Task statement.
Entries follow. Give back exactly the lines starting at the one containing "ATOM 79 N N" and ending at the one containing "ATOM 102 O O", and no other lines.

· · ·

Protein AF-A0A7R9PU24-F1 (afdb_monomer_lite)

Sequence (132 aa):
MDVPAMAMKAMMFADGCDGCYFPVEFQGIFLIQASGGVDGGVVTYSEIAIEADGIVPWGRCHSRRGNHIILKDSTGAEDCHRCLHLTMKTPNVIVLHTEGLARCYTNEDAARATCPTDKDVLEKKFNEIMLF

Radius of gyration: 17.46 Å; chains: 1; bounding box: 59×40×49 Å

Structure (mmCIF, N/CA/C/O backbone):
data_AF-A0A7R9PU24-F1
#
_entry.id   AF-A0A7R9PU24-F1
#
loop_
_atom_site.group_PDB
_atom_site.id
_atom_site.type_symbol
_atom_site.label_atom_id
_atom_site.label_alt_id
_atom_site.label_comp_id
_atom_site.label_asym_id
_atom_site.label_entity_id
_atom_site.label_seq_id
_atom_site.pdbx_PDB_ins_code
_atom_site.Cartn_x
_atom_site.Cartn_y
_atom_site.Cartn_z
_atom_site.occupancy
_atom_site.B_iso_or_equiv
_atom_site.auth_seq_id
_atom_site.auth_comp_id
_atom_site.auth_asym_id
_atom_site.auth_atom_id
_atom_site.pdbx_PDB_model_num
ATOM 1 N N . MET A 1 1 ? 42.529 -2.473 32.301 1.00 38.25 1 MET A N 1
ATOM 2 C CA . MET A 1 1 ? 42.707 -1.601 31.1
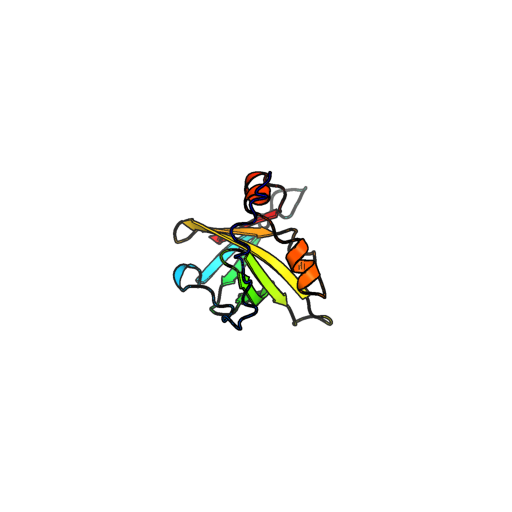32 1.00 38.25 1 MET A CA 1
ATOM 3 C C . MET A 1 1 ? 42.478 -2.475 29.904 1.00 38.25 1 MET A C 1
ATOM 5 O O . MET A 1 1 ? 43.338 -3.292 29.624 1.00 38.25 1 MET A O 1
ATOM 9 N N . ASP A 1 2 ? 41.344 -2.552 29.217 1.00 38.44 2 ASP A N 1
ATOM 10 C CA . ASP A 1 2 ? 40.055 -1.862 29.255 1.00 38.44 2 ASP A CA 1
ATOM 11 C C . ASP A 1 2 ? 39.055 -2.771 28.516 1.00 38.44 2 ASP A C 1
ATOM 13 O O . ASP A 1 2 ? 39.410 -3.420 27.533 1.00 38.44 2 ASP A O 1
ATOM 17 N N . VAL A 1 3 ? 37.817 -2.846 29.002 1.00 44.97 3 VAL A N 1
ATOM 18 C CA . VAL A 1 3 ? 36.692 -3.478 28.299 1.00 44.97 3 VAL A CA 1
ATOM 19 C C . VAL A 1 3 ? 36.123 -2.458 27.311 1.00 44.97 3 VAL A C 1
ATOM 21 O O . VAL A 1 3 ? 35.691 -1.399 27.766 1.00 44.97 3 VAL A O 1
ATOM 24 N N . PRO A 1 4 ? 35.979 -2.769 26.011 1.00 41.56 4 PRO A N 1
ATOM 25 C CA . PRO A 1 4 ? 34.916 -2.189 25.217 1.00 41.56 4 PRO A CA 1
ATOM 26 C C . PRO A 1 4 ? 33.795 -3.219 25.061 1.00 41.56 4 PRO A C 1
ATOM 28 O O . PRO A 1 4 ? 33.967 -4.322 24.541 1.00 41.56 4 PRO A O 1
ATOM 31 N N . ALA A 1 5 ? 32.625 -2.833 25.555 1.00 48.00 5 ALA A N 1
ATOM 32 C CA . ALA A 1 5 ? 31.369 -3.522 25.352 1.00 48.00 5 ALA A CA 1
ATOM 33 C C . ALA A 1 5 ? 30.999 -3.534 23.859 1.00 48.00 5 ALA A C 1
ATOM 35 O O . ALA A 1 5 ? 30.764 -2.486 23.266 1.00 48.00 5 ALA A O 1
ATOM 36 N N . MET A 1 6 ? 30.874 -4.721 23.268 1.00 39.22 6 MET A N 1
ATOM 37 C CA . MET A 1 6 ? 30.027 -4.945 22.091 1.00 39.22 6 MET A CA 1
ATOM 38 C C . MET A 1 6 ? 29.196 -6.199 22.334 1.00 39.22 6 MET A C 1
ATOM 40 O O . MET A 1 6 ? 29.400 -7.259 21.749 1.00 39.22 6 MET A O 1
ATOM 44 N N . ALA A 1 7 ? 28.267 -6.065 23.277 1.00 41.62 7 ALA A N 1
ATOM 45 C CA . ALA A 1 7 ? 27.180 -7.006 23.443 1.00 41.62 7 ALA A CA 1
ATOM 46 C C . ALA A 1 7 ? 26.103 -6.722 22.383 1.00 41.62 7 ALA A C 1
ATOM 48 O O . ALA A 1 7 ? 25.720 -5.576 22.163 1.00 41.62 7 ALA A O 1
ATOM 49 N N . MET A 1 8 ? 25.607 -7.809 21.789 1.00 39.47 8 MET A N 1
ATOM 50 C CA . MET A 1 8 ? 24.365 -7.909 21.013 1.00 39.47 8 MET A CA 1
ATOM 51 C C . MET A 1 8 ? 24.375 -7.280 19.614 1.00 39.47 8 MET A C 1
ATOM 53 O O . MET A 1 8 ? 23.608 -6.382 19.283 1.00 39.47 8 MET A O 1
ATOM 57 N N . LYS A 1 9 ? 25.156 -7.891 18.720 1.00 40.47 9 LYS A N 1
ATOM 58 C CA . LYS A 1 9 ? 24.836 -7.910 17.290 1.00 40.47 9 LYS A CA 1
ATOM 59 C C . LYS A 1 9 ? 23.733 -8.945 17.058 1.00 40.47 9 LYS A C 1
ATOM 61 O O . LYS A 1 9 ? 24.003 -10.087 16.709 1.00 40.47 9 LYS A O 1
ATOM 66 N N . ALA A 1 10 ? 22.495 -8.551 17.320 1.00 44.66 10 ALA A N 1
ATOM 67 C CA . ALA A 1 10 ? 21.322 -9.361 17.032 1.00 44.66 10 ALA A CA 1
ATOM 68 C C . ALA A 1 10 ? 20.235 -8.484 16.420 1.00 44.66 10 ALA A C 1
ATOM 70 O O . ALA A 1 10 ? 19.348 -8.012 17.113 1.00 44.66 10 ALA A O 1
ATOM 71 N N . MET A 1 11 ? 20.308 -8.300 15.106 1.00 37.00 11 MET A N 1
ATOM 72 C CA . MET A 1 11 ? 19.125 -8.369 14.255 1.00 37.00 11 MET A CA 1
ATOM 73 C C . MET A 1 11 ? 19.579 -9.094 12.999 1.00 37.00 11 MET A C 1
ATOM 75 O O . MET A 1 11 ? 20.125 -8.502 12.075 1.00 37.00 11 MET A O 1
ATOM 79 N N . MET A 1 12 ? 19.446 -10.417 13.030 1.00 37.59 12 MET A N 1
ATOM 80 C CA . MET A 1 12 ? 19.386 -11.197 11.808 1.00 37.59 12 MET A CA 1
ATOM 81 C C . MET A 1 12 ? 18.098 -10.765 11.116 1.00 37.59 12 MET A C 1
ATOM 83 O O . MET A 1 12 ? 17.005 -11.035 11.606 1.00 37.59 12 MET A O 1
ATOM 87 N N . PHE A 1 13 ? 18.221 -10.014 10.030 1.00 41.72 13 PHE A N 1
ATOM 88 C CA . PHE A 1 13 ? 17.125 -9.878 9.091 1.00 41.72 13 PHE A CA 1
ATOM 89 C C . PHE A 1 13 ? 17.193 -11.173 8.304 1.00 41.72 13 PHE A C 1
ATOM 91 O O . PHE A 1 13 ? 18.016 -11.322 7.405 1.00 41.72 13 PHE A O 1
ATOM 98 N N . ALA A 1 14 ? 16.442 -12.162 8.780 1.00 41.06 14 ALA A N 1
ATOM 99 C CA . ALA A 1 14 ? 16.131 -13.329 7.994 1.00 41.06 14 ALA A CA 1
ATOM 100 C C . ALA A 1 14 ? 15.476 -12.816 6.708 1.00 41.06 14 ALA A C 1
ATOM 102 O O . ALA A 1 14 ? 14.311 -12.429 6.709 1.00 41.06 14 ALA A O 1
ATOM 103 N N . ASP A 1 15 ? 16.267 -12.776 5.639 1.00 47.88 15 ASP A N 1
ATOM 104 C CA . ASP A 1 15 ? 15.805 -12.843 4.257 1.00 47.88 15 ASP A CA 1
ATOM 105 C C . ASP A 1 15 ? 15.262 -14.268 4.059 1.00 47.88 15 ASP A C 1
ATOM 107 O O . ASP A 1 15 ? 15.888 -15.166 3.504 1.00 47.88 15 ASP A O 1
ATOM 111 N N . GLY A 1 16 ? 14.167 -14.536 4.764 1.00 43.84 16 GLY A N 1
ATOM 112 C CA . GLY A 1 16 ? 13.409 -15.764 4.713 1.00 43.84 16 GLY A CA 1
ATOM 113 C C . GLY A 1 16 ? 12.125 -15.433 3.988 1.00 43.84 16 GLY A C 1
ATOM 114 O O . GLY A 1 16 ? 11.535 -14.386 4.237 1.00 43.84 16 GLY A O 1
ATOM 115 N N . CYS A 1 17 ? 11.732 -16.320 3.085 1.00 44.59 17 CYS A N 1
ATOM 116 C CA . CYS A 1 17 ? 10.502 -16.311 2.306 1.00 44.59 17 CYS A CA 1
ATOM 117 C C . CYS A 1 17 ? 9.255 -16.386 3.221 1.00 44.59 17 CYS A C 1
ATOM 119 O O . CYS A 1 17 ? 8.496 -17.351 3.182 1.00 44.59 17 CYS A O 1
ATOM 121 N N . ASP A 1 18 ? 9.085 -15.411 4.113 1.00 49.50 18 ASP A N 1
ATOM 122 C CA . ASP A 1 18 ? 7.924 -15.265 4.974 1.00 49.50 18 ASP A CA 1
ATOM 123 C C . ASP A 1 18 ? 6.843 -14.663 4.088 1.00 49.50 18 ASP A C 1
ATOM 125 O O . ASP A 1 18 ? 6.953 -13.526 3.620 1.00 49.50 18 ASP A O 1
ATOM 129 N N . GLY A 1 19 ? 5.874 -15.503 3.727 1.00 62.44 19 GLY A N 1
ATOM 130 C CA . GLY A 1 19 ? 4.837 -15.152 2.773 1.00 62.44 19 GLY A CA 1
ATOM 131 C C . GLY A 1 19 ? 4.240 -13.791 3.111 1.00 62.44 19 GLY A C 1
ATOM 132 
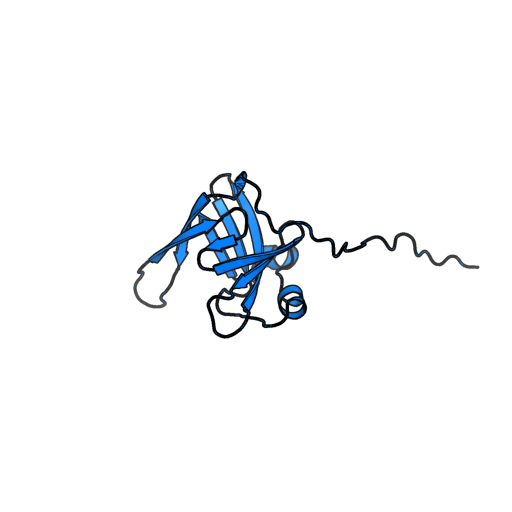O O . GLY A 1 19 ? 3.884 -13.520 4.257 1.00 62.44 19 GLY A O 1
ATOM 133 N N . CYS A 1 20 ? 4.164 -12.925 2.105 1.00 79.88 20 CYS A N 1
ATOM 134 C CA . CYS A 1 20 ? 3.643 -11.575 2.238 1.00 79.88 20 CYS A CA 1
ATOM 135 C C . CYS A 1 20 ? 2.115 -11.647 2.371 1.00 79.88 20 CYS A C 1
ATOM 137 O O . CYS A 1 20 ? 1.380 -11.368 1.429 1.00 79.88 20 CYS A O 1
ATOM 139 N N . TYR A 1 21 ? 1.656 -12.117 3.533 1.00 84.75 21 TYR A N 1
ATOM 140 C CA . TYR A 1 21 ? 0.252 -12.346 3.817 1.00 84.75 21 TYR A CA 1
ATOM 141 C C . TYR A 1 21 ? -0.282 -11.317 4.800 1.00 84.75 21 TYR A C 1
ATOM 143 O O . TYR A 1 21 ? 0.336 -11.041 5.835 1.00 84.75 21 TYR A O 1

· · ·

Answer to this task.
ATOM 79 N N . MET A 1 12 ? 19.446 -10.417 13.030 1.00 37.59 12 MET A N 1
ATOM 80 C CA . MET A 1 12 ? 19.386 -11.197 11.808 1.00 37.59 12 MET A CA 1
ATOM 81 C C . MET A 1 12 ? 18.098 -10.765 11.116 1.00 37.59 12 MET A C 1
ATOM 83 O O . MET A 1 12 ? 17.005 -11.035 11.606 1.00 37.59 12 MET A O 1
ATOM 87 N N . PHE A 1 13 ? 18.221 -10.014 10.030 1.00 41.72 13 PHE A N 1
ATOM 88 C CA . PHE A 1 13 ? 17.125 -9.878 9.091 1.00 41.72 13 PHE A CA 1
ATOM 89 C C . PHE A 1 13 ? 17.193 -11.173 8.304 1.00 41.72 13 PHE A C 1
ATOM 91 O O . PHE A 1 13 ? 18.016 -11.322 7.405 1.00 41.72 13 PHE A O 1
ATOM 98 N N . ALA A 1 14 ? 16.442 -12.162 8.780 1.00 41.06 14 ALA A N 1
ATOM 99 C CA . ALA A 1 14 ? 16.131 -13.329 7.994 1.00 41.06 14 ALA A CA 1
ATOM 100 C C . ALA A 1 14 ? 15.476 -12.816 6.708 1.00 41.06 14 ALA A C 1
ATOM 102 O O . ALA A 1 14 ? 14.311 -12.429 6.709 1.00 41.06 14 ALA A O 1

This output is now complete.